RNAi実験の基礎 shRNA レンチウイルスによるノックダウン

RNAi実験の基礎 shRNA レンチウイルスによるノックダウン

shRNAならより長期的に遺伝子をノックダウンできる

RNAiによる遺伝子ノックダウンは遺伝子の機能を解析する強力なツールのひとつです。RNAiによるノックダウンを行う方法として、特定の遺伝子をターゲットにして作成した短鎖干渉RNA(siRNA)や短鎖ヘアピンRNA(shRNA)を細胞内に導入する方法があります。 shRNA はベクターによって細胞に導入され、トランスフェクションが困難な細胞や非分裂細胞での RNAi 実験にも効果的な、恒常的に遺伝子をノックダウンできるシステムです。shRNAは導入された細胞内で解離してsiRNAとなり、ターゲット特異的な遺伝子の発現を抑制します。siRNAを導入する方法では一過性の効果しか期待できませんが、shRNA発現プラスミドベクターを用いれば、siRNAを導入するよりも長期的なRNAi効果を発揮することができ、ターゲット特異的な遺伝子の発現を抑制します。

shRNAレンチウイルスパーティクルによるノックダウンプロトコール

shRNAベクターはプラスミドDNAの形状でも細胞にトランスフェクションすることができますが、ウイルス粒子(ウイルスパーティクル)に封入することで細胞への導入効率が向上しsiRNAの安定発現を行うことができます。 MISSION® shRNAは各ターゲット特異的にデザインされた配列を持ち、レンチウイルスパーティクルに封入されたshRNAも利用することができます。 ここでは、shRNAレンチウイルスパーティクルによるノックダウンプロトコールを紹介します。

<1日目>

  1. トランスフェクションの24時間前に哺乳動物細胞をプレートに撒いて培養する。
  2. トランスフェクションは50~80%コンフルエントで行う。

<2日目>

  1. ウイルスパーティクルストックを氷上に出してゆっくり解凍する。

  2. トランスフェクション効率を高めるためにHexadimethrine bromideを細胞に添加(最終濃度8 μg/mL)して振盪する。
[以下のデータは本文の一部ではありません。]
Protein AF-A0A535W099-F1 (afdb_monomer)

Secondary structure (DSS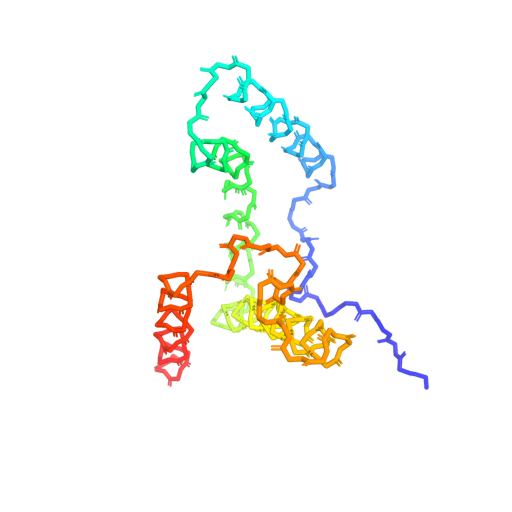P, 8-state):
----PPPGGGS--SS-HHHHHHHHHHHHHHHHHHHHTT--HHHHHHHHHTTHHHHHHHHHHHHHHHHTHHHHHHHHHHHHHHHHHHHHHHHHHHHHTTT-GGG---SSTTT-SHHHHHHHHHHHHHHHHHHHH-

Radius of gyration: 17.91 Å; Cα contacts (8 Å, |Δi|>4): 90; chains: 1; bounding box: 42×46×43 Å

pLDDT: mean 91.24, std 8.09, range [44.88, 98.44]

Sequence (134 aa):
MINLALPRPLHVERVPIRVVLITGAISYFLAVGAVFEGFPLWGIVLAALLPWIPMFGMEAIWKYEHYGFYAFFAAAMVLQLGHLAEHATQVGQLLATHGDLSRSRGVFGQLDFEDVHFVWDTGVWLSTCLLLYK

Solvent-accessible surface area (backbone atoms only — not comparable to full-atom values): 7524 Å² total; per-residue (Å²): 134,86,77,85,67,78,57,72,92,76,52,82,82,80,68,55,69,69,55,56,52,49,37,51,51,52,15,48,53,38,25,52,49,29,54,75,73,64,47,55,72,70,54,23,50,48,41,34,47,55,54,48,51,64,58,53,48,56,46,50,52,53,37,33,77,75,49,42,70,55,40,55,52,53,52,52,49,55,50,52,51,52,55,50,51,34,50,53,39,18,53,52,34,19,65,76,52,77,66,38,62,94,68,29,39,39,84,58,55,81,62,68,38,71,71,53,48,55,53,50,53,51,49,51,50,55,49,48,54,51,60,75,74,104

Structure (mmCIF, N/CA/C/O backbone):
data_AF-A0A535W099-F1
#
_entry.id   AF-A0A535W099-F1
#
loop_
_atom_site.group_PDB
_atom_site.id
_atom_site.type_symbol
_atom_site.label_atom_id
_atom_site.label_alt_id
_atom_site.label_comp_id
_atom_site.label_asym_id
_atom_site.label_entity_id
_atom_site.label_seq_id
_atom_site.pdbx_PDB_ins_code
_atom_site.Cartn_x
_atom_site.Cartn_y
_atom_site.Cartn_z
_atom_site.occupancy
_atom_site.B_iso_or_equiv
_atom_site.auth_seq_id
_atom_site.auth_comp_id
_atom_site.auth_asym_id
_atom_site.auth_atom_id
_atom_site.pdbx_PDB_model_num
ATOM 1 N N . MET A 1 1 ? -13.399 -30.628 5.676 1.00 44.88 1 MET A N 1
ATOM 2 C CA . MET A 1 1 ? -13.635 -29.567 4.674 1.00 44.88 1 MET A CA 1
ATOM 3 C C . MET A 1 1 ? -13.256 -28.245 5.315 1.00 44.88 1 MET A C 1
ATOM 5 O O . MET A 1 1 ? -13.909 -27.856 6.273 1.00 44.88 1 MET A O 1
ATOM 9 N N . ILE A 1 2 ? -12.157 -27.622 4.884 1.00 53.16 2 ILE A N 1
ATOM 10 C CA . ILE A 1 2 ? -11.758 -26.297 5.380 1.00 53.16 2 ILE A CA 1
ATOM 11 C C . ILE A 1 2 ? -12.689 -25.288 4.708 1.00 53.16 2 ILE A C 1
ATOM 13 O O . ILE A 1 2 ? -12.753 -25.232 3.483 1.00 53.16 2 ILE A O 1
ATOM 17 N N . ASN A 1 3 ? -13.457 -24.547 5.501 1.00 52.50 3 ASN A N 1
ATOM 18 C CA . ASN A 1 3 ? -14.298 -23.477 4.987 1.00 52.50 3 ASN A CA 1
ATOM 19 C C . ASN A 1 3 ? -13.381 -22.287 4.665 1.00 52.50 3 ASN A C 1
ATOM 21 O O . ASN A 1 3 ? -12.892 -21.632 5.579 1.00 52.50 3 ASN A O 1
ATOM 25 N N . LEU A 1 4 ? -13.103 -22.052 3.380 1.00 69.00 4 LEU A N 1
ATOM 26 C CA . LEU A 1 4 ? -12.218 -20.985 2.879 1.00 69.00 4 LEU A CA 1
ATOM 27 C C . LEU A 1 4 ? -12.862 -19.586 2.945 1.00 69.00 4 LEU A C 1
ATOM 29 O O . LEU A 1 4 ? -12.502 -18.692 2.182 1.00 69.00 4 LEU A O 1
ATOM 33 N N . ALA A 1 5 ? -13.842 -19.387 3.826 1.00 78.38 5 ALA A N 1
ATOM 34 C CA . ALA A 1 5 ? -14.442 -18.079 4.025 1.00 78.38 5 ALA A CA 1
ATOM 35 C C . ALA A 1 5 ? -13.381 -17.101 4.547 1.00 78.38 5 ALA A C 1
ATOM 37 O O . ALA A 1 5 ? -12.591 -17.442 5.432 1.00 78.38 5 ALA A O 1
ATOM 38 N N . LEU A 1 6 ? -13.369 -15.885 3.998 1.00 73.69 6 LEU A N 1
ATOM 39 C CA . LEU A 1 6 ? -12.508 -14.822 4.499 1.00 73.69 6 LEU A CA 1
ATOM 40 C C . LEU A 1 6 ? -12.795 -14.604 6.001 1.00 73.69 6 LEU A C 1
ATOM 42 O O . LEU A 1 6 ? -13.956 -14.585 6.422 1.00 73.69 6 LEU A O 1
ATOM 46 N N . PRO A 1 7 ? -11.760 -14.471 6.846 1.00 78.44 7 PRO A N 1
ATOM 47 C CA . PRO A 1 7 ? -11.946 -14.050 8.226 1.00 78.44 7 PRO A CA 1
ATOM 48 C C . PRO A 1 7 ? -12.689 -12.710 8.278 1.00 78.44 7 PRO A C 1
ATOM 50 O O . PRO A 1 7 ? -12.331 -11.786 7.550 1.00 78.44 7 PRO A O 1
ATOM 53 N N . ARG A 1 8 ? -13.665 -12.564 9.188 1.00 80.94 8 ARG A N 1
ATOM 54 C CA . ARG A 1 8 ? -14.424 -11.306 9.383 1.00 80.94 8 ARG A CA 1
ATOM 55 C C . ARG A 1 8 ? -13.555 -10.039 9.476 1.00 80.94 8 ARG A C 1
ATOM 57 O O . ARG A 1 8 ? -13.908 -9.042 8.856 1.00 80.94 8 ARG A O 1
ATOM 64 N N . PRO A 1 9 ? -12.390 -10.049 10.152 1.00 79.88 9 PRO A N 1
ATOM 65 C CA . PRO A 1 9 ? -11.497 -8.889 10.176 1.00 79.88 9 PRO A CA 1
ATOM 66 C C . PRO A 1 9 ? -11.067 -8.394 8.783 1.00 79.88 9 PRO A C 1
ATOM 68 O O . PRO A 1 9 ? -10.807 -7.204 8.624 1.00 79.88 9 PRO A O 1
ATOM 71 N N . LEU A 1 10 ? -11.046 -9.273 7.774 1.00 79.50 10 LEU A N 1
ATOM 72 C CA . LEU A 1 10 ? -10.687 -8.964 6.386 1.00 79.50 10 LEU A CA 1
ATOM 73 C C . LEU A 1 10 ? -11.890 -8.607 5.495 1.00 79.50 10 LEU A C 1
ATOM 75 O O . LEU A 1 10 ? -11.698 -8.235 4.341 1.00 79.50 10 LEU A O 1
ATOM 79 N N . HIS A 1 11 ? -13.124 -8.711 5.991 1.00 85.19 11 HIS A N 1
ATOM 80 C CA . HIS A 1 11 ? -14.307 -8.290 5.240 1.00 85.19 11 HIS A CA 1
ATOM 81 C C . HIS A 1 11 ? -14.412 -6.769 5.155 1.00 85.19 11 HIS A C 1
ATOM 83 O O . HIS A 1 11 ? -13.944 -6.062 6.040 1.00 85.19 11 HIS A O 1
ATOM 89 N N . VAL A 1 12 ? -15.074 -6.253 4.122 1.00 85.38 12 VAL A N 1
ATOM 90 C CA . VAL A 1 12 ? -15.565 -4.867 4.122 1.00 85.38 12 VAL A CA 1
ATOM 91 C C . VAL A 1 12 ? -16.900 -4.866 4.857 1.00 85.38 12 VAL A C 1
ATOM 93 O O . VAL A 1 12 ? -17.810 -5.587 4.453 1.00 85.38 12 VAL A O 1
ATOM 96 N N . GLU A 1 13 ? -17.001 -4.109 5.947 1.00 90.44 13 GLU A N 1
ATOM 97 C CA . GLU A 1 13 ? -18.125 -4.234 6.889 1.00 90.44 13 GLU A CA 1
ATOM 98 C C . GLU A 1 13 ? -19.052 -3.013 6.846 1.00 90.44 13 GLU A C 1
ATOM 100 O O . GLU A 1 13 ? -20.275 -3.146 6.857 1.00 90.44 13 GLU A O 1
ATOM 105 N N . ARG A 1 14 ? -18.490 -1.804 6.752 1.00 90.69 14 ARG A N 1
ATOM 106 C CA . ARG A 1 14 ? -19.235 -0.540 6.848 1.00 90.69 14 ARG A CA 1
ATOM 107 C C . ARG A 1 14 ? -19.491 0.100 5.488 1.00 90.69 14 ARG A C 1
ATOM 109 O O . ARG A 1 14 ? -20.498 0.785 5.306 1.00 90.69 14 ARG A O 1
ATOM 116 N N . VAL A 1 15 ? -18.578 -0.080 4.542 1.00 92.12 15 VAL A N 1
ATOM 117 C CA . VAL A 1 15 ? -18.635 0.560 3.230 1.00 92.12 15 VAL A CA 1
ATOM 118 C C . VAL A 1 15 ? -19.445 -0.308 2.261 1.00 92.12 15 VAL A C 1
ATOM 120 O O . VAL A 1 15 ? -19.044 -1.426 1.941 1.00 92.12 15 VAL A O 1
ATOM 123 N N . PRO A 1 16 ? -20.573 0.190 1.723 1.00 93.88 16 PRO A N 1
ATOM 124 C CA . PRO A 1 16 ? -21.354 -0.571 0.759 1.00 93.88 16 PRO A CA 1
ATOM 125 C C . PRO A 1 16 ? -20.591 -0.714 -0.563 1.00 93.88 16 PRO A C 1
ATOM 127 O O . PRO A 1 16 ? -19.936 0.224 -1.020 1.00 93.88 16 PRO A O 1
ATOM 130 N N . ILE A 1 17 ? -20.761 -1.850 -1.249 1.00 93.12 17 ILE A N 1
ATOM 131 C CA . ILE A 1 17 ? -20.056 -2.149 -2.510 1.00 93.12 17 ILE A CA 1
ATOM 132 C C . ILE A 1 17 ? -20.231 -1.058 -3.577 1.00 93.12 17 ILE A C 1
ATOM 134 O O . ILE A 1 17 ? -19.310 -0.776 -4.336 1.00 93.12 17 ILE A O 1
ATOM 138 N N . ARG A 1 18 ? -21.383 -0.371 -3.606 1.00 95.88 18 ARG A N 1
ATOM 139 C CA . ARG A 1 18 ? -21.613 0.766 -4.509 1.00 95.88 18 ARG A CA 1
ATOM 140 C C . ARG A 1 18 ? -20.591 1.886 -4.287 1.00 95.88 18 ARG A C 1
ATOM 142 O O . ARG A 1 18 ? -20.120 2.455 -5.263 1.00 95.88 18 ARG A O 1
ATOM 149 N N . VAL A 1 19 ? -20.254 2.195 -3.035 1.00 95.06 19 VAL A N 1
ATOM 150 C CA . VAL A 1 19 ? -19.243 3.213 -2.713 1.00 95.06 19 VAL A CA 1
ATOM 151 C C . VAL A 1 19 ? -17.872 2.747 -3.184 1.00 95.06 19 VAL A C 1
ATOM 153 O O . VAL A 1 19 ? -17.184 3.527 -3.821 1.00 95.06 19 VAL A O 1
ATOM 156 N N . VAL A 1 20 ? -17.519 1.471 -2.992 1.00 94.44 20 VAL A N 1
ATOM 157 C CA . VAL A 1 20 ? -16.262 0.900 -3.514 1.00 94.44 20 VAL A CA 1
ATOM 158 C C . VAL A 1 20 ? -16.162 1.068 -5.035 1.00 94.44 20 VAL A C 1
ATOM 160 O O . VAL A 1 20 ? -15.142 1.528 -5.541 1.00 94.44 20 VAL A O 1
ATOM 163 N N . LEU A 1 21 ? -17.234 0.753 -5.769 1.00 96.62 21 LEU A N 1
ATOM 164 C CA . LEU A 1 21 ? -17.273 0.893 -7.229 1.00 96.62 21 LEU A CA 1
ATOM 165 C C . LEU A 1 21 ? -17.168 2.357 -7.679 1.00 96.62 21 LEU A C 1
ATOM 167 O O . LEU A 1 21 ? -16.444 2.652 -8.627 1.00 96.62 21 LEU A O 1
ATOM 171 N N . ILE A 1 22 ? -17.855 3.279 -6.995 1.00 97.19 22 ILE A N 1
ATOM 172 C CA . ILE A 1 22 ? -17.764 4.720 -7.278 1.00 97.19 22 ILE A CA 1
ATOM 173 C C . ILE A 1 22 ? -16.348 5.231 -6.995 1.00 97.19 22 ILE A C 1
ATOM 175 O O . ILE A 1 22 ? -15.779 5.923 -7.834 1.00 97.19 22 ILE A O 1
ATOM 179 N N . THR A 1 23 ? -15.756 4.858 -5.860 1.00 97.00 23 THR A N 1
ATOM 180 C CA . THR A 1 23 ? -14.369 5.188 -5.509 1.00 97.00 23 THR A CA 1
ATOM 181 C C . THR A 1 23 ? -13.404 4.677 -6.573 1.00 97.00 23 THR A C 1
ATOM 183 O O . THR A 1 23 ? -12.539 5.429 -7.015 1.00 97.00 23 THR A O 1
ATOM 186 N N . GLY A 1 24 ? -13.590 3.441 -7.045 1.00 97.25 24 GLY A N 1
ATOM 187 C CA . GLY A 1 24 ? -12.799 2.867 -8.132 1.00 97.25 24 GLY A CA 1
ATOM 188 C C . GLY A 1 24 ? -12.945 3.633 -9.447 1.00 97.25 24 GLY A C 1
ATOM 189 O O . GLY A 1 24 ? -11.944 3.924 -10.097 1.00 97.25 24 GLY A O 1
ATOM 190 N N . ALA A 1 25 ? -14.164 4.033 -9.816 1.00 98.12 25 ALA A N 1
ATOM 191 C CA . ALA A 1 25 ? -14.395 4.848 -11.007 1.00 98.12 25 ALA A CA 1
ATOM 192 C C . ALA A 1 25 ? -13.724 6.228 -10.895 1.00 98.12 25 ALA A C 1
ATOM 194 O O . ALA A 1 25 ? -13.033 6.649 -11.820 1.00 98.12 25 ALA A O 1
ATOM 195 N N . ILE A 1 26 ? -13.872 6.913 -9.755 1.00 98.19 26 ILE A N 1
ATOM 196 C CA . ILE A 1 26 ? -13.223 8.209 -9.503 1.00 98.19 26 ILE A CA 1
ATOM 197 C C . ILE A 1 26 ? -11.699 8.061 -9.558 1.00 98.19 26 ILE A C 1
ATOM 199 O O . ILE A 1 26 ? -11.036 8.833 -10.242 1.00 98.19 26 ILE A O 1
ATOM 203 N N . SER A 1 27 ? -11.154 7.047 -8.885 1.00 98.06 27 SER A N 1
ATOM 204 C CA . SER A 1 27 ? -9.728 6.706 -8.894 1.00 98.06 27 SER A CA 1
ATOM 205 C C . SER A 1 27 ? -9.201 6.508 -10.316 1.00 98.06 27 SER A C 1
ATOM 207 O O . SER A 1 27 ? -8.189 7.106 -10.680 1.00 98.06 27 SER A O 1
ATOM 209 N N . TYR A 1 28 ? -9.927 5.757 -11.150 1.00 97.88 28 TYR A N 1
ATOM 210 C CA . TYR A 1 28 ? -9.581 5.557 -12.554 1.00 97.88 28 TYR A CA 1
ATOM 211 C C . TYR A 1 28 ? -9.557 6.874 -13.339 1.00 97.88 28 TYR A C 1
ATOM 213 O O . TYR A 1 28 ? -8.560 7.176 -13.990 1.00 97.88 28 TYR A O 1
ATOM 221 N N . PHE A 1 29 ? -10.616 7.686 -13.260 1.00 98.44 29 PHE A N 1
ATOM 222 C CA . PHE A 1 29 ? -10.675 8.948 -14.005 1.00 98.44 29 PHE A CA 1
ATOM 223 C C . PHE A 1 29 ? -9.622 9.959 -13.545 1.00 98.44 29 PHE A C 1
ATOM 225 O O . PHE A 1 29 ? -9.054 10.655 -14.383 1.00 98.44 29 PHE A O 1
ATOM 232 N N . LEU A 1 30 ? -9.316 10.015 -12.246 1.00 98.19 30 LEU A N 1
ATOM 233 C CA . LEU A 1 30 ? -8.236 10.855 -11.724 1.00 98.19 30 LEU A CA 1
ATOM 234 C C . LEU A 1 30 ? -6.866 10.391 -12.221 1.00 98.19 30 LEU A C 1
ATOM 236 O O . LEU A 1 30 ? -6.069 11.220 -12.650 1.00 98.19 30 LEU A O 1
ATOM 240 N N . ALA A 1 31 ? -6.602 9.083 -12.208 1.00 97.81 31 ALA A N 1
ATOM 241 C CA . ALA A 1 31 ? -5.353 8.530 -12.723 1.00 97.81 31 ALA A CA 1
ATOM 242 C C . ALA A 1 31 ? -5.189 8.815 -14.224 1.00 97.81 31 ALA A C 1
ATOM 244 O O . ALA A 1 31 ? -4.138 9.282 -14.654 1.00 97.81 31 ALA A O 1
ATOM 245 N N . VAL A 1 32 ? -6.245 8.592 -15.013 1.00 98.19 32 VAL A N 1
ATOM 246 C CA . VAL A 1 32 ? -6.263 8.880 -16.454 1.00 98.19 32 VAL A CA 1
ATOM 247 C C . VAL A 1 32 ? -6.062 10.372 -16.721 1.00 98.19 32 VAL A C 1
ATOM 249 O O . VAL A 1 32 ? -5.242 10.732 -17.560 1.00 98.19 32 VAL A O 1
ATOM 252 N N . GLY A 1 33 ? -6.753 11.244 -15.984 1.00 98.25 33 GLY A N 1
ATOM 253 C CA . GLY A 1 33 ? -6.567 12.691 -16.080 1.00 98.25 33 GLY A CA 1
ATOM 254 C C . GLY A 1 33 ? -5.129 13.112 -15.770 1.00 98.25 33 GLY A C 1
ATOM 255 O O . GLY A 1 33 ? -4.524 13.830 -16.556 1.00 98.25 33 GLY A O 1
ATOM 256 N N . ALA A 1 34 ? -4.542 12.595 -14.687 1.00 98.06 34 ALA A N 1
ATOM 257 C CA . ALA A 1 34 ? -3.153 12.875 -14.321 1.00 98.06 34 ALA A CA 1
ATOM 258 C C . ALA A 1 34 ? -2.156 12.427 -15.406 1.00 98.06 34 ALA A C 1
ATOM 260 O O . ALA A 1 34 ? -1.180 13.128 -15.668 1.00 98.06 34 ALA A O 1
ATOM 261 N N . VAL A 1 35 ? -2.414 11.296 -16.075 1.00 97.94 35 VAL A N 1
ATOM 262 C CA . VAL A 1 35 ? -1.616 10.850 -17.229 1.00 97.94 35 VAL A CA 1
ATOM 263 C C . VAL A 1 35 ? -1.720 11.845 -18.387 1.00 97.94 35 VAL A C 1
ATOM 265 O O . VAL A 1 35 ? -0.693 12.222 -18.948 1.00 97.94 35 VAL A O 1
ATOM 268 N N . PHE A 1 36 ? -2.930 12.291 -18.739 1.00 98.31 36 PHE A N 1
ATOM 269 C CA . PHE A 1 36 ? -3.131 13.254 -19.830 1.00 98.31 36 PHE A CA 1
ATOM 270 C C . PHE A 1 36 ? -2.492 14.619 -19.553 1.00 98.31 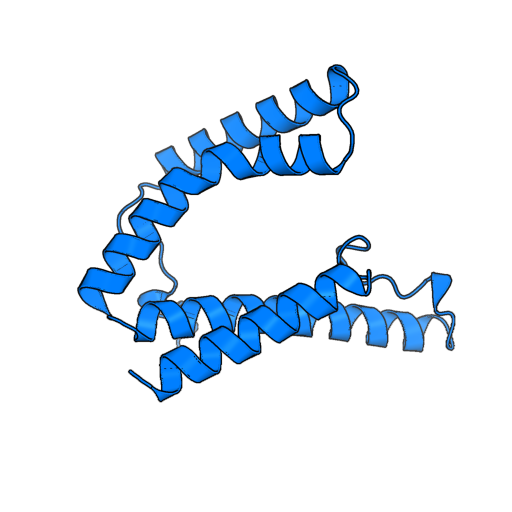36 PHE A C 1
ATOM 272 O O . PHE A 1 36 ? -1.961 15.235 -20.472 1.00 98.31 36 PHE A O 1
ATOM 279 N N . GLU A 1 37 ? -2.482 15.053 -18.295 1.00 98.12 37 GLU A N 1
ATOM 280 C CA . GLU A 1 37 ? -1.821 16.284 -17.846 1.00 98.12 37 GLU A CA 1
ATOM 281 C C . GLU A 1 37 ? -0.290 16.135 -17.713 1.00 98.12 37 GLU A C 1
ATOM 283 O O . GLU A 1 37 ? 0.403 17.077 -17.329 1.00 98.12 37 GLU A O 1
ATOM 288 N N . GLY A 1 38 ? 0.268 14.956 -18.011 1.00 97.44 38 GLY A N 1
ATOM 289 C CA . GLY A 1 38 ? 1.711 14.718 -17.984 1.00 97.44 38 GLY A CA 1
ATOM 290 C C . GLY A 1 38 ? 2.309 14.704 -16.577 1.00 97.44 38 GLY A C 1
ATOM 291 O O . GLY A 1 38 ? 3.482 15.041 -16.402 1.00 97.44 38 GLY A O 1
ATOM 292 N N . PHE A 1 39 ? 1.524 14.332 -15.561 1.00 97.69 39 PHE A N 1
ATOM 293 C CA . PHE A 1 39 ? 2.029 14.242 -14.195 1.00 97.69 39 PHE A CA 1
ATOM 294 C C . PHE A 1 39 ? 3.137 13.178 -14.105 1.00 97.69 39 PHE A C 1
ATOM 296 O O . PHE A 1 39 ? 3.073 12.146 -14.779 1.00 97.69 39 PHE A O 1
ATOM 303 N N . PRO A 1 40 ? 4.148 13.377 -13.239 1.00 95.56 40 PRO A N 1
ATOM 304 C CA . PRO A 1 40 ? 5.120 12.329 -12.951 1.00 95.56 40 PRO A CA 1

ただし、神経細胞の初代培養などにはHexadimethrine bromideは不適。

  3. 適した量のウイルスパーティクルを添加して振盪する。初めての場合は、幾つかのmultiplicity of infection(MOI)を試すこと。※MOI:細胞に対するウイルス粒子の個数

  4. 37℃で一晩インキュベートする。ただし、一晩のインキュベートで細胞毒性が生じる場合は、4時間インキュベーションを行った後に培地交換する。

<3日目>

ウイルスパーティクルを含む培地を除去し、新しい培地に交換する。

<4日目>

A. トランジェント(一過性発現)で実験する場合 細胞を回収してqRT-PCRなどでノックダウン効率を検証する。 B. ステーブル(安定発現)で実験する場合 培地を適当量のピューロマイシンを含む培地に交換する。細胞により至適濃度は異なりますが、1~10 μg/mLが標準的。

<5日目以降(ステーブルの場合のみ)>

  1. 3~4日ごとに培地を適当量のピューロマイシンを含む培地に交換する。(一般的に10 ~ 12日後くらいでクローンが確立)。

  2. 5クローン以上をピックしてノックダウン効果を検証する。

以上、shRNAレンチウイルスによるノックダウンプロトコールを紹介しました。このように数日間にわたって実験を行う場合は、失敗して貴重な時間とサンプルを無駄にしないためにも、事前に手順を頭に入れ、しっかりと準備を整えてから行いましょう。